Muazzam Ibrakhimova, a psychologist based in Fergana in eastern Uzbekistan, said she knew of “cases where women were forced to terminate pregnancies even at 21 weeks simply because they were expecting a girl”.
It is estimated by the United Nations (UN) that a staggering 142 million girls are missing from the population globally because of this sort of cultural preference for male over female children. The UN has gone so far as to urge governments in relevant countries to ban the technologies used in the process of sex-selection by parents, condemning these “practices” as “one of the most direct and blatant forms of sex-based violence and discrimination, beginning at the earliest stages of life”.

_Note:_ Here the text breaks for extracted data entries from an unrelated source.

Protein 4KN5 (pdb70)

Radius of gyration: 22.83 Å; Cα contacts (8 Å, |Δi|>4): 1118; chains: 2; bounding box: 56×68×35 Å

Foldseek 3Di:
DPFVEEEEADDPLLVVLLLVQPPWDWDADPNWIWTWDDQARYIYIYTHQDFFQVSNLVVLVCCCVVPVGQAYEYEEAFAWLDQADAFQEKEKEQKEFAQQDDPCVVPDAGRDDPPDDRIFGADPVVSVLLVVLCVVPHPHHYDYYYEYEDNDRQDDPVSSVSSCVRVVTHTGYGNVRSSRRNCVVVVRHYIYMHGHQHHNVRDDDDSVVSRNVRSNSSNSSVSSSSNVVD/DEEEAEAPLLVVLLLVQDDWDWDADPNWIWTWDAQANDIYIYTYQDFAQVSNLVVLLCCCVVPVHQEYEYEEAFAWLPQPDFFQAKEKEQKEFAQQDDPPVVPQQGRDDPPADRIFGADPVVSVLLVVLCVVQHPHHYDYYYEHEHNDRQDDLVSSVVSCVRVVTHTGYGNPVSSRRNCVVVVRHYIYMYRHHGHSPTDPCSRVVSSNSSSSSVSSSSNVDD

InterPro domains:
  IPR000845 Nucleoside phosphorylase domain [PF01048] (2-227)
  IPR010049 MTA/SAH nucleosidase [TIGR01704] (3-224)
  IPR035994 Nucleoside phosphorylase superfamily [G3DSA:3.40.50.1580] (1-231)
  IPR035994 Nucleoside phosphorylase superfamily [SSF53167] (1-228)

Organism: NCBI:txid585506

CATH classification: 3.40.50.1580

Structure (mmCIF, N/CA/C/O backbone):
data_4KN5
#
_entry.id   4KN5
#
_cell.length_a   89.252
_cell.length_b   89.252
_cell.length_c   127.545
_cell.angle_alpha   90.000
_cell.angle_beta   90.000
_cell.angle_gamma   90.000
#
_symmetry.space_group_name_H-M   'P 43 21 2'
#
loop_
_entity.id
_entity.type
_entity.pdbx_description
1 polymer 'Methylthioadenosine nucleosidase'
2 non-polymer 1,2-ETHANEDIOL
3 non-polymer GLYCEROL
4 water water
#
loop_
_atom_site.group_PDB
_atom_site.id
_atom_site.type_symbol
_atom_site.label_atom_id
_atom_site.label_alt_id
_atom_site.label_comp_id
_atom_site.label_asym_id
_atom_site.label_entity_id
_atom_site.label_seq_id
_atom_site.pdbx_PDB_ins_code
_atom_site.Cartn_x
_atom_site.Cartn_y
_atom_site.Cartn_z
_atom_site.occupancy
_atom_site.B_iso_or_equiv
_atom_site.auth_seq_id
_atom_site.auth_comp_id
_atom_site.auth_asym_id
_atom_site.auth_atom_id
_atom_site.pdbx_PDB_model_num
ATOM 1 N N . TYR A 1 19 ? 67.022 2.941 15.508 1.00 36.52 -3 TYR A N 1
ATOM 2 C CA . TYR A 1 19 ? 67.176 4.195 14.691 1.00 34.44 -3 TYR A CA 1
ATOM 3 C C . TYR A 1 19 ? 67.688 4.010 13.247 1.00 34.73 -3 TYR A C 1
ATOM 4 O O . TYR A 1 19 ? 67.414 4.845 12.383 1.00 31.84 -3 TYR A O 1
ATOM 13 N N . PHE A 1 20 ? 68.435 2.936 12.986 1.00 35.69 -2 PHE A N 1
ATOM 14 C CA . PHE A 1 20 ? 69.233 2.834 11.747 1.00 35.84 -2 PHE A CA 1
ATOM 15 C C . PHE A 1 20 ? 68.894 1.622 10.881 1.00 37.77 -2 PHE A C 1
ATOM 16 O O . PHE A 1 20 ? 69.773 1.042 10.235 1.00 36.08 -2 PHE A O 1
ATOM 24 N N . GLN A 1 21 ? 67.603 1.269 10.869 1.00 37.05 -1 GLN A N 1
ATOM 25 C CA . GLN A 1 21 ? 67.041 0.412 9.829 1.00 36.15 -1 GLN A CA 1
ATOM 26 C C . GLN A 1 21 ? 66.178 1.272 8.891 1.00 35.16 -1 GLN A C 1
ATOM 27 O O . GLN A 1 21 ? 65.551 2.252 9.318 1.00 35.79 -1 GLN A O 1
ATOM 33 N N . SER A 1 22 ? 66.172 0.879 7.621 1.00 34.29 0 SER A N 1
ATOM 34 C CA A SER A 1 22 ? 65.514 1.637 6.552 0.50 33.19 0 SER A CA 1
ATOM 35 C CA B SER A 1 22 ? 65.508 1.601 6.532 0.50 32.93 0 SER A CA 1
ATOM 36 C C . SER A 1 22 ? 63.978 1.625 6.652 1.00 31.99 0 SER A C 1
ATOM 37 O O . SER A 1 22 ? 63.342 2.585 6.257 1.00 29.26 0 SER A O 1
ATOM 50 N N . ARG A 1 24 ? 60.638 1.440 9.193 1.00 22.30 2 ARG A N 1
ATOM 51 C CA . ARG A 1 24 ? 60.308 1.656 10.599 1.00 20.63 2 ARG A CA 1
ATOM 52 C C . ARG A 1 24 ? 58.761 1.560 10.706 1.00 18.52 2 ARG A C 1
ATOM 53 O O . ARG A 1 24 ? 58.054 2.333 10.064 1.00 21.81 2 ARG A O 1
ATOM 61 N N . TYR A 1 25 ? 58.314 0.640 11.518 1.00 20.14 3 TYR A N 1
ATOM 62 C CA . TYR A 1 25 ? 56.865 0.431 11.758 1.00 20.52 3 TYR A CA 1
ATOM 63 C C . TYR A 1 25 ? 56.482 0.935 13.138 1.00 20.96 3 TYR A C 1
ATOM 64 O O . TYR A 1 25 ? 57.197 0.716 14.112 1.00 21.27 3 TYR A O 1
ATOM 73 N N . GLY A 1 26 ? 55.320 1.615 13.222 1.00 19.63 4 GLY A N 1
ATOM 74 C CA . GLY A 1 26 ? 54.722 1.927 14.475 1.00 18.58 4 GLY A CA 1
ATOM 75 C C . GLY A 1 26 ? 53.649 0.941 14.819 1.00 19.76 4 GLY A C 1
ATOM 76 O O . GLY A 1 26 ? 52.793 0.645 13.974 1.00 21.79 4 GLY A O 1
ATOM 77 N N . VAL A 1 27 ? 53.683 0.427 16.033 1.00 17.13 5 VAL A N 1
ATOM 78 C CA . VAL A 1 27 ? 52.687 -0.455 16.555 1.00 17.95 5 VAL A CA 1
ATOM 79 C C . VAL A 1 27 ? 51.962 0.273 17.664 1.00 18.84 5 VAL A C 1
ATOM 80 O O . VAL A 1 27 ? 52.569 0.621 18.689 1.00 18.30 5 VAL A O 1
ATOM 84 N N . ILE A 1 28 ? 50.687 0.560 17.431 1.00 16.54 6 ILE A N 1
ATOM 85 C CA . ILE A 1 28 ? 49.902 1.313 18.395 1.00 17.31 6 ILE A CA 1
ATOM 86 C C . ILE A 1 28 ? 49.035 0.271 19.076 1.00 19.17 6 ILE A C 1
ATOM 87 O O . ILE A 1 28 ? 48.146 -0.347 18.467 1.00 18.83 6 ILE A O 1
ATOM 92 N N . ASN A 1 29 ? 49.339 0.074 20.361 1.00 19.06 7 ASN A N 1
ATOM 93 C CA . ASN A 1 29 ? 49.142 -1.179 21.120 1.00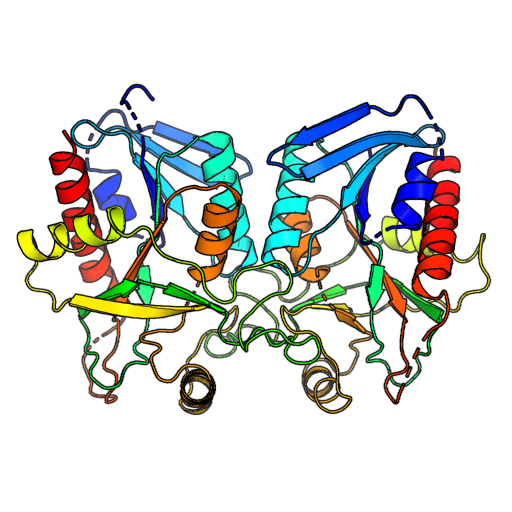 23.58 7 ASN A CA 1
ATOM 94 C C . ASN A 1 29 ? 48.132 -1.031 22.232 1.00 22.86 7 ASN A C 1
ATOM 95 O O . ASN A 1 29 ? 48.002 0.054 22.806 1.00 22.71 7 ASN A O 1
ATOM 100 N N . ALA A 1 30 ? 47.453 -2.121 22.597 1.00 22.93 8 ALA A N 1
ATOM 101 C CA . ALA A 1 30 ? 46.639 -2.112 23.837 1.00 27.53 8 ALA A CA 1
ATOM 102 C C . ALA A 1 30 ? 46.633 -3.426 24.616 1.00 29.84 8 ALA A C 1
ATOM 103 O O . ALA A 1 30 ? 45.924 -3.530 25.598 1.00 32.59 8 ALA A O 1
ATOM 113 N N . ALA A 1 32 ? 48.676 -6.137 26.719 1.00 27.99 10 ALA A N 1
ATOM 114 C CA . ALA A 1 32 ? 49.917 -6.224 27.510 1.00 30.42 10 ALA A CA 1
ATOM 115 C C . ALA A 1 32 ? 50.879 -7.344 27.069 1.00 29.60 10 ALA A C 1
ATOM 116 O O . ALA A 1 32 ? 52.072 -7.116 26.981 1.00 28.71 10 ALA A O 1
ATOM 118 N N . GLU A 1 33 ? 50.378 -8.538 26.799 1.00 30.97 11 GLU A N 1
ATOM 119 C CA A GLU A 1 33 ? 51.274 -9.611 26.385 0.50 31.26 11 GLU A CA 1
ATOM 120 C CA B GLU A 1 33 ? 51.228 -9.650 26.358 0.50 30.60 11 GLU A CA 1
ATOM 121 C C . GLU A 1 33 ? 51.853 -9.339 24.984 1.00 30.81 11 GLU A C 1
ATOM 122 O O . GLU A 1 33 ? 52.968 -9.755 24.662 1.00 28.40 11 GLU A O 1
ATOM 133 N N . GLU A 1 34 ? 51.130 -8.617 24.132 1.00 28.47 12 GLU A N 1
ATOM 134 C CA . GLU A 1 34 ? 51.731 -8.250 22.844 1.00 25.28 12 GLU A CA 1
ATOM 135 C C . GLU A 1 34 ? 52.888 -7.283 23.035 1.00 24.97 12 GLU A C 1
ATOM 136 O O . GLU A 1 34 ? 53.935 -7.395 22.386 1.00 23.95 12 GLU A O 1
ATOM 142 N N . LYS A 1 35 ? 52.714 -6.308 23.921 1.00 25.30 13 LYS A N 1
ATOM 143 C CA . LYS A 1 35 ? 53.784 -5.358 24.179 1.00 26.02 13 LYS A CA 1
ATOM 144 C C . LYS A 1 35 ? 54.987 -6.098 24.815 1.00 27.30 13 LYS A C 1
ATOM 145 O O . LYS A 1 35 ? 56.130 -5.876 24.418 1.00 27.20 13 LYS A O 1
ATOM 151 N N . ALA A 1 36 ? 54.701 -6.960 25.782 1.00 31.44 14 ALA A N 1
ATOM 152 C CA . ALA A 1 36 ? 55.783 -7.704 26.478 1.00 32.12 14 ALA A CA 1
ATOM 153 C C . ALA A 1 36 ? 56.601 -8.517 25.462 1.00 30.48 14 ALA A C 1
ATOM 154 O O . ALA A 1 36 ? 57.811 -8.418 25.456 1.00 30.53 14 ALA A O 1
ATOM 156 N N . ALA A 1 37 ? 55.933 -9.277 24.580 1.00 29.05 15 ALA A N 1
ATOM 157 C CA . ALA A 1 37 ? 56.637 -10.092 23.566 1.00 28.06 15 ALA A CA 1
ATOM 158 C C . ALA A 1 37 ? 57.365 -9.310 22.498 1.00 27.94 15 ALA A C 1
ATOM 159 O O . ALA A 1 37 ? 58.412 -9.713 22.048 1.00 30.91 15 ALA A O 1
ATOM 161 N N . LEU A 1 38 ? 56.821 -8.176 22.061 1.00 26.68 16 LEU A N 1
ATOM 162 C CA . LEU A 1 38 ? 57.513 -7.352 21.108 1.00 26.07 16 LEU A CA 1
ATOM 163 C C . LEU A 1 38 ? 58.768 -6.712 21.703 1.00 29.11 16 LEU A C 1
ATOM 164 O O . LEU A 1 38 ? 59.807 -6.625 21.033 1.00 29.63 16 LEU A O 1
ATOM 169 N N . VAL A 1 39 ? 58.656 -6.236 22.946 1.00 29.31 17 VAL A N 1
ATOM 170 C CA . VAL A 1 39 ? 59.818 -5.688 23.649 1.00 33.35 17 VAL A CA 1
ATOM 171 C C . VAL A 1 39 ? 60.868 -6.797 23.829 1.00 31.84 17 VAL A C 1
ATOM 172 O O . VAL A 1 39 ? 62.051 -6.577 23.558 1.00 37.77 17 VAL A O 1
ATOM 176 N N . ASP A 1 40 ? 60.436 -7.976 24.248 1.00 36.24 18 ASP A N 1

There exists, of course, a massive contradiction in the UN’s position. As Live Action states in their article on sex-selective abortions in Central Asia, “the UN also states that “denial of access to abortion has been identified as a form of gender-based violence against women, which can amount to torture and/or cruel inhuman and degrading treatment.”
So, which is it?
Abortion-advocates would likely jump at the opportunity to point out that so far, the conversation has been about sex-selective abortions where the mother felt pressured or forced. Which they would speak out against. But that is not the circumstances surrounding every single one of the 142 million aborted girls. What about when the mother wants the abortion too? As the UN states in its 2025 report, “Prenatal sex-selective practices, including sex-selective abortions, are a major form of sex-based violence. Sex-selective practices encompass “all the practices that involve the direct or indirect elimination of girl children because they are female”. This practice, which is thoroughly condemned by the UN, is not limited to cases where the mother is forced or pressured into the abortion. It includes abortions where mothers, too, wanted to end the lives of their “girl children” -- to use the UN’s own description.
The UN claims in its report that aborting a baby because she is female represents “one of the most direct and blatant forms of sex-based violence and discrimination, beginning at the earliest stages of life”. Quite right. But what’s the issue when the mother decides it’s what she wants? Shouldn’t we trust women? Are we not teetering dangerously close to interfering with a woman’s right to choose? Aren’t her motives, when they are truly hers, irrelevant? What happened to “my body, my choice”?
As so often happens with the abortion debate, a road-block appears. One cannot progress past this point without accepting the facts and logical consequences of their position. When somebody calls themselves “pro-choice”, they need to be prepared to support the choice of abortion in any and all circumstances. Because, as they so heavily emphasise themselves, a woman’s “right to choose” is the foundational principle of the reproductive rights movement. Nothing should interfere with a woman’s so-called “bodily autonomy” - even the inhumanity of having your unborn child killed in the womb because of their gender.